X_train, X_test, y_train, y_test = train_test_split(X, Ymc, test_size=0.30, random_state=2019)

def softmaxobj(preds, dtrain):
    
    labels = dtrain.get_label()
    labels = labels.reshape(-1, 1)
    labels = OneHotEncoder(sparse=False, categories='auto').fit_transform(labels)
    
    grad = preds - labels
    hess = 2.0 * preds * (1.0 - preds)
    return grad.flatten('F'), hess.flatten('F')

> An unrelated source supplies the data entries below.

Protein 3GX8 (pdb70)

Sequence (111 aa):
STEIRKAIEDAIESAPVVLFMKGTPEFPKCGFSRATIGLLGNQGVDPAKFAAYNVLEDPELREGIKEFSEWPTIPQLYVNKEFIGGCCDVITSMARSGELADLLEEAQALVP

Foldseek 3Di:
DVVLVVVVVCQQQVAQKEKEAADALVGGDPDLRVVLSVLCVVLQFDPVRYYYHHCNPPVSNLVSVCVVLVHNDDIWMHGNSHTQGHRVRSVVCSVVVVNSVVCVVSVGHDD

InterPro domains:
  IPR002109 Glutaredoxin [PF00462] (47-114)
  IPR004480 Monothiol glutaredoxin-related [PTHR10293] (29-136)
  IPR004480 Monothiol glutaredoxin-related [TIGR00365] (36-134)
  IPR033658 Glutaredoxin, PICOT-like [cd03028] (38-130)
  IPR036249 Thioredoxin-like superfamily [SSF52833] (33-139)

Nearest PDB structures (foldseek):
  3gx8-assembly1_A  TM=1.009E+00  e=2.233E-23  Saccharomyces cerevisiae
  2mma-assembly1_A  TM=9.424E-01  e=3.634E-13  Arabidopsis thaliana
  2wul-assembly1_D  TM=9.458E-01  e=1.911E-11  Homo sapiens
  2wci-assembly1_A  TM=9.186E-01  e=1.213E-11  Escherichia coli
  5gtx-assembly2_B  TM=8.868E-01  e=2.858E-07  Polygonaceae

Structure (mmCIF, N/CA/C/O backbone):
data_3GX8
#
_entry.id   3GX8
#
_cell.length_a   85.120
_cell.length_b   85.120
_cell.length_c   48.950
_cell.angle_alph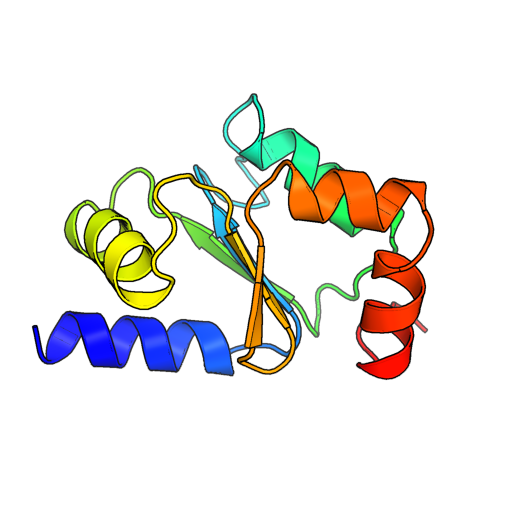a   90.00
_cell.angle_beta   90.00
_cell.angle_gamma   120.00
#
_symmetry.space_group_name_H-M   'H 3'
#
loop_
_entity.id
_entity.type
_entity.pdbx_description
1 polymer 'Monothiol glutaredoxin-5, mitochondrial'
2 non-polymer 'SULFATE ION'
3 water water
#
loop_
_atom_site.group_PDB
_atom_site.id
_atom_site.type_symbol
_atom_site.label_atom_id
_atom_site.label_alt_id
_atom_site.label_comp_id
_atom_site.label_asym_id
_atom_site.label_entity_id
_atom_site.label_seq_id
_atom_site.pdbx_PDB_ins_code
_atom_site.Cartn_x
_atom_site.Cartn_y
_atom_site.Cartn_z
_atom_site.occupancy
_atom_site.B_iso_or_equiv
_atom_site.auth_seq_id
_atom_site.auth_comp_id
_atom_site.auth_asym_id
_atom_site.auth_atom_id
_atom_site.pdbx_PDB_model_num
ATOM 1 N N . SER A 1 2 ? 14.967 8.559 -1.774 1.00 38.74 31 SER A N 1
ATOM 2 C CA . SER A 1 2 ? 15.896 8.356 -2.881 1.00 43.11 31 SER A CA 1
ATOM 3 C C . SER A 1 2 ? 16.236 6.883 -3.097 1.00 50.01 31 SER A C 1
ATOM 4 O O . SER A 1 2 ? 15.985 6.037 -2.235 1.00 36.82 31 SER A O 1
ATOM 7 N N . THR A 1 3 ? 16.806 6.589 -4.261 1.00 43.91 32 THR A N 1
ATOM 8 C CA . THR A 1 3 ? 17.219 5.234 -4.601 1.00 44.88 32 THR A CA 1
ATOM 9 C C . THR A 1 3 ? 18.218 4.704 -3.581 1.00 39.49 32 THR A C 1
ATOM 10 O O . THR A 1 3 ? 18.118 3.564 -3.132 1.00 37.54 32 THR A O 1
ATOM 14 N N . GLU A 1 4 ? 19.182 5.543 -3.217 1.00 39.78 33 GLU A N 1
ATOM 15 C CA . GLU A 1 4 ? 20.229 5.141 -2.289 1.00 38.18 33 GLU A CA 1
ATOM 16 C C . GLU A 1 4 ? 19.686 4.884 -0.882 1.00 39.24 33 GLU A C 1
ATOM 17 O O . GLU A 1 4 ? 20.049 3.895 -0.238 1.00 32.32 33 GLU A O 1
ATOM 23 N N . ILE A 1 5 ? 18.812 5.769 -0.415 1.00 34.71 34 ILE A N 1
ATOM 24 C CA . ILE A 1 5 ? 18.258 5.655 0.932 1.00 30.22 34 ILE A CA 1
ATOM 25 C C . ILE A 1 5 ? 17.326 4.455 1.075 1.00 29.00 34 ILE A C 1
ATOM 26 O O . ILE A 1 5 ? 17.326 3.777 2.107 1.00 24.06 34 ILE A O 1
ATOM 31 N N . ARG A 1 6 ? 16.532 4.186 0.043 1.00 28.57 35 ARG A N 1
ATOM 32 C CA . ARG A 1 6 ? 15.654 3.026 0.075 1.00 28.52 35 ARG A CA 1
ATOM 33 C C . ARG A 1 6 ? 16.468 1.740 0.107 1.00 28.26 35 ARG A C 1
ATOM 34 O O . ARG A 1 6 ? 16.135 0.806 0.831 1.00 26.36 35 ARG A O 1
ATOM 42 N N . LYS A 1 7 ? 17.536 1.695 -0.682 1.00 27.86 36 LYS A N 1
ATOM 43 C CA . LYS A 1 7 ? 18.405 0.523 -0.703 1.00 27.26 36 LYS A CA 1
ATOM 44 C C . LYS A 1 7 ? 19.084 0.346 0.652 1.00 22.97 36 LYS A C 1
ATOM 45 O O . LYS A 1 7 ? 19.169 -0.770 1.174 1.00 23.68 36 LYS A O 1
ATOM 51 N N . ALA A 1 8 ? 19.559 1.453 1.218 1.00 23.24 37 ALA A N 1
ATOM 52 C CA . ALA A 1 8 ? 20.185 1.445 2.533 1.00 22.91 37 ALA A CA 1
ATOM 53 C C . ALA A 1 8 ? 19.232 0.876 3.581 1.00 22.97 37 ALA A C 1
ATOM 54 O O . ALA A 1 8 ? 19.613 0.023 4.380 1.00 21.19 37 ALA A O 1
ATOM 56 N N . ILE A 1 9 ? 17.988 1.345 3.572 1.00 19.81 38 ILE A N 1
ATOM 57 C CA . ILE A 1 9 ? 16.991 0.835 4.518 1.00 21.03 38 ILE A CA 1
ATOM 58 C C . ILE A 1 9 ? 16.717 -0.659 4.337 1.00 18.67 38 ILE A C 1
ATOM 59 O O . ILE A 1 9 ? 16.642 -1.417 5.315 1.00 17.73 38 ILE A O 1
ATOM 64 N N . GLU A 1 10 ? 16.571 -1.088 3.089 1.00 19.75 39 GLU A N 1
ATOM 65 C CA . GLU A 1 10 ? 16.374 -2.506 2.801 1.00 20.12 39 GLU A CA 1
ATOM 66 C C . GLU A 1 10 ? 17.569 -3.329 3.304 1.00 18.46 39 GLU A C 1
ATOM 67 O O . GLU A 1 10 ? 17.395 -4.369 3.953 1.00 18.42 39 GLU A O 1
ATOM 73 N N . ASP A 1 11 ? 18.778 -2.860 3.002 1.00 20.87 40 ASP A N 1
ATOM 74 C CA . ASP A 1 11 ? 19.986 -3.552 3.458 1.00 18.83 40 ASP A CA 1
ATOM 75 C C . ASP A 1 11 ? 20.021 -3.617 4.981 1.00 16.51 40 ASP A C 1
ATO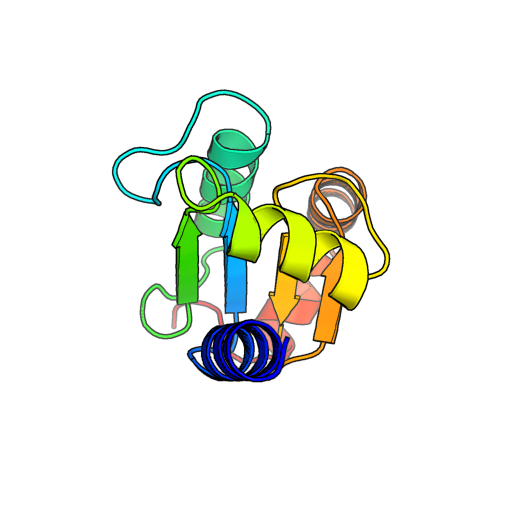M 76 O O . ASP A 1 11 ? 20.359 -4.651 5.573 1.00 16.56 40 ASP A O 1
ATOM 81 N N . ALA A 1 12 ? 19.662 -2.510 5.621 1.00 16.85 41 ALA A N 1
ATOM 82 C CA . ALA A 1 12 ? 19.663 -2.466 7.075 1.00 16.51 41 ALA A CA 1
ATOM 83 C C . ALA A 1 12 ? 18.700 -3.508 7.648 1.00 14.32 41 ALA A C 1
ATOM 84 O O . ALA A 1 12 ? 19.057 -4.289 8.530 1.00 14.64 41 ALA A O 1
ATOM 86 N N . ILE A 1 13 ? 17.471 -3.536 7.144 1.00 17.27 42 ILE A N 1
ATOM 87 C CA . ILE A 1 13 ? 16.484 -4.432 7.733 1.00 16.24 42 ILE A CA 1
ATOM 88 C C . ILE A 1 13 ? 16.742 -5.905 7.436 1.00 14.80 42 ILE A C 1
ATOM 89 O O . ILE A 1 13 ? 16.347 -6.771 8.198 1.00 18.47 42 ILE A O 1
ATOM 94 N N . GLU A 1 14 ? 17.434 -6.200 6.344 1.00 18.65 43 GLU A N 1
ATOM 95 C CA . GLU A 1 14 ? 17.734 -7.607 6.072 1.00 19.32 43 GLU A CA 1
ATOM 96 C C . GLU A 1 14 ? 19.046 -8.069 6.703 1.00 19.25 43 GLU A C 1
ATOM 97 O O . GLU A 1 14 ? 19.385 -9.255 6.651 1.00 17.49 43 GLU A O 1
ATOM 103 N N . SER A 1 15 ? 19.754 -7.141 7.335 1.00 16.47 44 SER A N 1
ATOM 104 C CA . SER A 1 15 ? 21.073 -7.453 7.901 1.00 15.40 44 SER A CA 1
ATOM 105 C C . SER A 1 15 ? 21.038 -8.379 9.126 1.00 17.09 44 SER A C 1
ATOM 106 O O . SER A 1 15 ? 22.040 -9.003 9.462 1.00 16.47 44 SER A O 1
ATOM 109 N N . ALA A 1 16 ? 19.894 -8.463 9.799 1.00 12.51 45 ALA A N 1
ATOM 110 C CA . ALA A 1 16 ? 19.763 -9.351 10.949 1.00 13.40 45 ALA A CA 1
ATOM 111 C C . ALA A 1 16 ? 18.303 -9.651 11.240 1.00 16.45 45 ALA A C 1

dtrain = xgb.DMatrix(X_train, label=y_train)
dvalid = xgb.DMatrix(X_test, label=y_test)
dtest = xgb.DMatrix(X_test)
eval_set=[(dvalid, 'eval')]

param = {'max_depth': '6', 'objective':'multi:softprob', 
         'tree_method':'hist', 'num_class': 3,
         'eval_metric': 'mlogloss'}

bst = xgb.train(param, dtrain, num_boost_round=100, 
                verbose_eval=10, evals=eval_set)

preds=bst.predict(dtest)
print(log_loss(y_test, preds))

[0]	eval-mlogloss:0.749971
[10]	eval-mlogloss:0.111583
[20]	eval-mlogloss:0.107522
[30]	eval-mlogloss:0.116207
[40]	eval-mlogloss:0.119493
[50]	eval-mlogloss:0.125152
[60]	eval-mlogloss:0.130457
[70]	eval-mlogloss:0.134239
[80]	eval-mlogloss:0.138156
[90]	eval-mlogloss:0.141714
[99]	eval-mlogloss:0.144838
custom objective logloss0.14483839407071677

#train xgboost with same custom loss function
param = {'max_depth': '6', 'objective':'multi:softprob', 
         'tree_method':'hist', 'num_class': 3,
         'eval_metric': 'mlogloss'}

bst_cust = xgb.train(param, dtrain, num_boost_round=100, 
                     verbose_eval=10, evals=eval_set,
                     obj=softmaxobj)

preds_cust=bst_cust.predict(dtest)
print('custom objective {}'.format(log_loss(y_test, preds_cust)))

[0]	eval-mlogloss:1.16279
[10]	eval-mlogloss:2.63613
[20]	eval-mlogloss:5.60595
[30]	eval-mlogloss:10.83
[40]	eval-mlogloss:15.2783
[50]	eval-mlogloss:17.3254
[60]	eval-mlogloss:18.8124
[70]	eval-mlogloss:19.3257
[80]	eval-mlogloss:18.956
[90]	eval-mlogloss:17.9979
[99]	eval-mlogloss:17.567
custom objective 16.74834724995825

Does any one see anything wrong with my implementation? I was able to get the binary custom objective function to work with no issues.

I figured out the issue with my softmaxobj it seems that converting grad.flatten() and hess.flatten() to grad.flatten('F') and hess.flatten('F') greatly impact the results.